Food for thought: Members value ease, comfort and expediency in dining, as in life. Their preferences have transformed the food and beverage dimension of private clubs into a convenient extension of the faster-pace, on-the-go lifestyle. But fast need not mean hurried. The best casual offerings will maintain a stylish presentation and facilitate socializing. Formal dining, for its part, will decline, becoming more event- and holiday-centered.

Trend #2: Attention to value

“Great food, excellent service, great drinks all at a value will give you loyal, consistent member dining. Few places offer high quality dining at all price points. If you have a hot dog—have the best hot dog. If you have a steak—have the best steak your market will buy.”

“The quality needs to be the best in the area. Clubhouse dues should cover clubhouse expense so that dining pricing will be more reasonable than local establishments.”

“Remember that value still has a place in a private club. Good wines and high quality food is a must but never at ‘gouging’ pricing.”

The Bottom Line: Price is what you pay. Value is what you get. Maintaining high quality and exceptional service at reasonable prices will allow clubs to set the standard for value. In this way, clubs can achieve an advantage over competitive market offerings that is both significant and durable.

Trend #3: Interest in food grows deeper and broader

“Small plates, healthier kids’ options, and a broader range of international cuisines will all be popular.”

“Dietary information on menus, a broader variety of ethnic selections that is healthy and enticing. Menus will need to be more accessible with deeper nutritional data, perhaps via an iPad type instrument which will allow the member to go as deep into nutritional and origin of ingredients.”

“Nutrition and responsiveness to food preferences and allergies is increasingly important and will continue to be.”

Take-away: Members will desire to know more about the food they eat, its source, ingredients, preparation and nutritional aspects. Clubs will need to respond with easy-to-access information that is both useful and transparent.

Trend #4: The chef escapes the kitchen

“Chefs will be as well known to members as the GM and golf pro.”

“Clubs will hire and celebrate to its members “name” chefs who will offer a dining experience equal to popular local restaurants.”

“Club foodservice will evolve and feel more entrepreneurship, like privately owned mini restaurants – think Las Vegas! Still all owned by the club—offering multi concepts—with great culinary and chefs. Clubs will feature more culinary and cooking training.”

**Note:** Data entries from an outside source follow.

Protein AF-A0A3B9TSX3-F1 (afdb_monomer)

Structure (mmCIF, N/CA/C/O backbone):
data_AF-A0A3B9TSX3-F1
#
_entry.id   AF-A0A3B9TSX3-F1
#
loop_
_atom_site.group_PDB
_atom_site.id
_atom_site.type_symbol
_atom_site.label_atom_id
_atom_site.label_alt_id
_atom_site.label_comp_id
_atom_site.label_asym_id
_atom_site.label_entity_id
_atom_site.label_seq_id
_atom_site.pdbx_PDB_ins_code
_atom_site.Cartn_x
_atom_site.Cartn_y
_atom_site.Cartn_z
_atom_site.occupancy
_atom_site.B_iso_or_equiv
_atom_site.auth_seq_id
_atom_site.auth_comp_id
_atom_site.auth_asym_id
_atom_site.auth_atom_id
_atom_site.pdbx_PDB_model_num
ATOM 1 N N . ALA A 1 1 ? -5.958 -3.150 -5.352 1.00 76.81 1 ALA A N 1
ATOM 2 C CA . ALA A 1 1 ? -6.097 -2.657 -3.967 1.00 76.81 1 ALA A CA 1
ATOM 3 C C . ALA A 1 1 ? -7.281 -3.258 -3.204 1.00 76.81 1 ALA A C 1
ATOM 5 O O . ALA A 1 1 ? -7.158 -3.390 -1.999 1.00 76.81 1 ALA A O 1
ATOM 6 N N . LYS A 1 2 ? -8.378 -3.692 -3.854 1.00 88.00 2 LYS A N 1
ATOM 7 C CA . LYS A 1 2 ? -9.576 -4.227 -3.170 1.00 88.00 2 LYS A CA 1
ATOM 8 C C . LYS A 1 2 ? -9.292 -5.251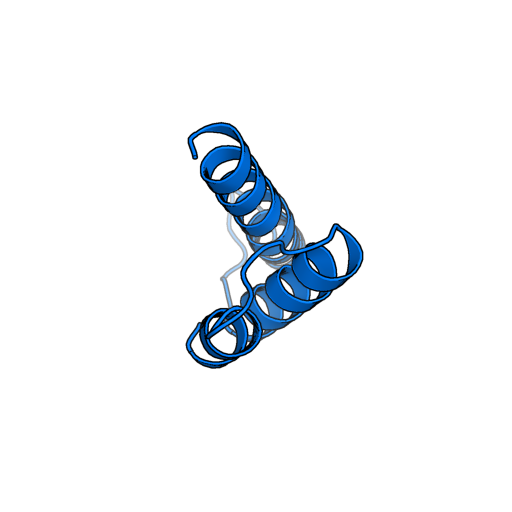 -2.054 1.00 88.00 2 LYS A C 1
ATOM 10 O O . LYS A 1 2 ? -9.874 -5.152 -0.987 1.00 88.00 2 LYS A O 1
ATOM 15 N N . VAL A 1 3 ? -8.342 -6.169 -2.264 1.00 93.31 3 VAL A N 1
ATOM 16 C CA . VAL A 1 3 ? -7.919 -7.144 -1.237 1.00 93.31 3 VAL A CA 1
ATOM 17 C C . VAL A 1 3 ? -7.343 -6.462 0.011 1.00 93.31 3 VAL A C 1
ATOM 19 O O . VAL A 1 3 ? -7.686 -6.842 1.123 1.00 93.31 3 VAL A O 1
ATOM 22 N N . ALA A 1 4 ? -6.500 -5.441 -0.163 1.00 95.44 4 ALA A N 1
ATOM 23 C CA . ALA A 1 4 ? -5.909 -4.680 0.938 1.00 95.44 4 ALA A CA 1
ATOM 24 C C . ALA A 1 4 ? -6.973 -3.888 1.722 1.00 95.44 4 ALA A C 1
ATOM 26 O O . ALA A 1 4 ? -6.927 -3.836 2.946 1.00 95.44 4 ALA A O 1
ATOM 27 N N . GLU A 1 5 ? -7.964 -3.321 1.029 1.00 95.81 5 GLU A N 1
ATOM 28 C CA . GLU A 1 5 ? -9.095 -2.626 1.661 1.00 95.81 5 GLU A CA 1
ATOM 29 C C . GLU A 1 5 ? -9.997 -3.587 2.444 1.00 95.81 5 GLU A C 1
ATOM 31 O O . GLU A 1 5 ? -10.421 -3.280 3.559 1.00 95.81 5 GLU A O 1
ATOM 36 N N . ASP A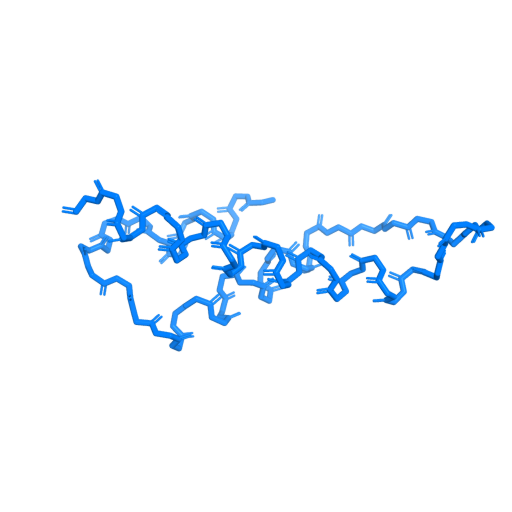 1 6 ? -10.272 -4.769 1.888 1.00 97.25 6 ASP A N 1
ATOM 37 C CA . ASP A 1 6 ? -11.130 -5.764 2.529 1.00 97.25 6 ASP A CA 1
ATOM 38 C C . ASP A 1 6 ? -10.515 -6.315 3.831 1.00 97.25 6 ASP A C 1
ATOM 40 O O . ASP A 1 6 ? -11.264 -6.643 4.749 1.00 97.25 6 ASP A O 1
ATOM 44 N N . LEU A 1 7 ? -9.180 -6.327 3.970 1.00 96.81 7 LEU A N 1
ATOM 45 C CA . LEU A 1 7 ? -8.491 -6.668 5.228 1.00 96.81 7 LEU A CA 1
ATOM 46 C C . LEU A 1 7 ? -8.760 -5.668 6.366 1.00 96.81 7 LEU A C 1
ATOM 48 O O . LEU A 1 7 ? -8.705 -6.046 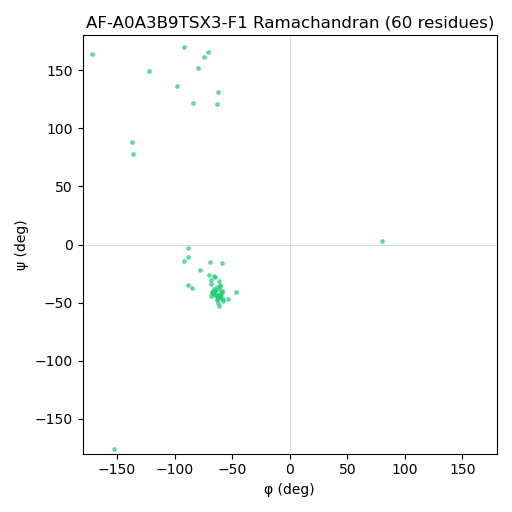7.534 1.00 96.81 7 LEU A O 1
ATOM 52 N N . LEU A 1 8 ? -9.040 -4.402 6.043 1.00 95.94 8 LEU A N 1
ATOM 53 C CA . LEU A 1 8 ? -9.309 -3.345 7.026 1.00 95.94 8 LEU A CA 1
ATOM 54 C C . LEU A 1 8 ? -10.802 -3.196 7.347 1.00 95.94 8 LEU A C 1
ATOM 56 O O . LEU A 1 8 ? -11.175 -2.526 8.312 1.00 95.94 8 LEU A O 1
ATOM 60 N N . AR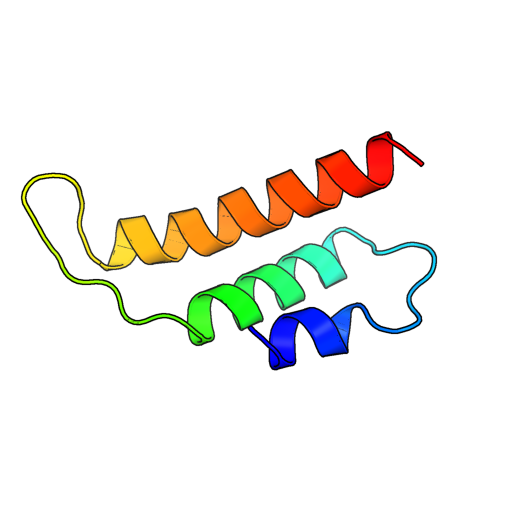G A 1 9 ? -11.684 -3.790 6.539 1.00 95.81 9 ARG A N 1
ATOM 61 C CA . ARG A 1 9 ? -13.129 -3.586 6.644 1.00 95.81 9 ARG A CA 1
ATOM 62 C C . ARG A 1 9 ? -13.658 -4.098 7.989 1.00 95.81 9 ARG A C 1
ATOM 64 O O . ARG A 1 9 ? -13.576 -5.281 8.295 1.00 95.81 9 ARG A O 1
ATOM 71 N N . GLY A 1 10 ? -14.265 -3.199 8.764 1.00 95.12 10 GLY A N 1
ATOM 72 C CA . GLY A 1 10 ? -14.848 -3.519 10.073 1.00 95.12 10 GLY A CA 1
ATOM 73 C C . GLY A 1 10 ? -13.835 -3.602 11.220 1.00 95.12 10 GLY A C 1
ATOM 74 O O . GLY A 1 10 ? -14.231 -3.895 12.346 1.00 95.12 10 GLY A O 1
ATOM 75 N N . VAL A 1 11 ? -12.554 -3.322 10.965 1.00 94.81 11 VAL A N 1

Hail to the chef! Many clubs will seek to hire an influential chef who, if not popularly recognized, is at least professionally established and capable to stoking member interest in food and participation in the club’s dining program.

Trend #5: The membership engages over food

“Food and beverage represents a great opportunity for clubs. Winning clubs will fully integrate members into the food process: chef’s tables; display kitchens, cooking classes for adults and kids; organic; farm to table; community and spice gardens, etc. It’s endless and opportune.”

“At the same time, clubs will vary menus and offer more special food experiences, some with members able to participate in planning and preparation.”

“Follow dining trends! Create new settings for food. Focus on casual dining, incorporating outdoor spaces as much as possible. Broader menu offerings. Focus on farm-to-table. Organic garden with reserved areas for members to grow their own vegetables. Showcasing the Chef will remain important. Continue to improve the catering operations.”

Members are the added ingredients: Member preferences are essential for both improving current offerings and anticipating new ones. This membership participation is the logical extension of the growing interest in all things food.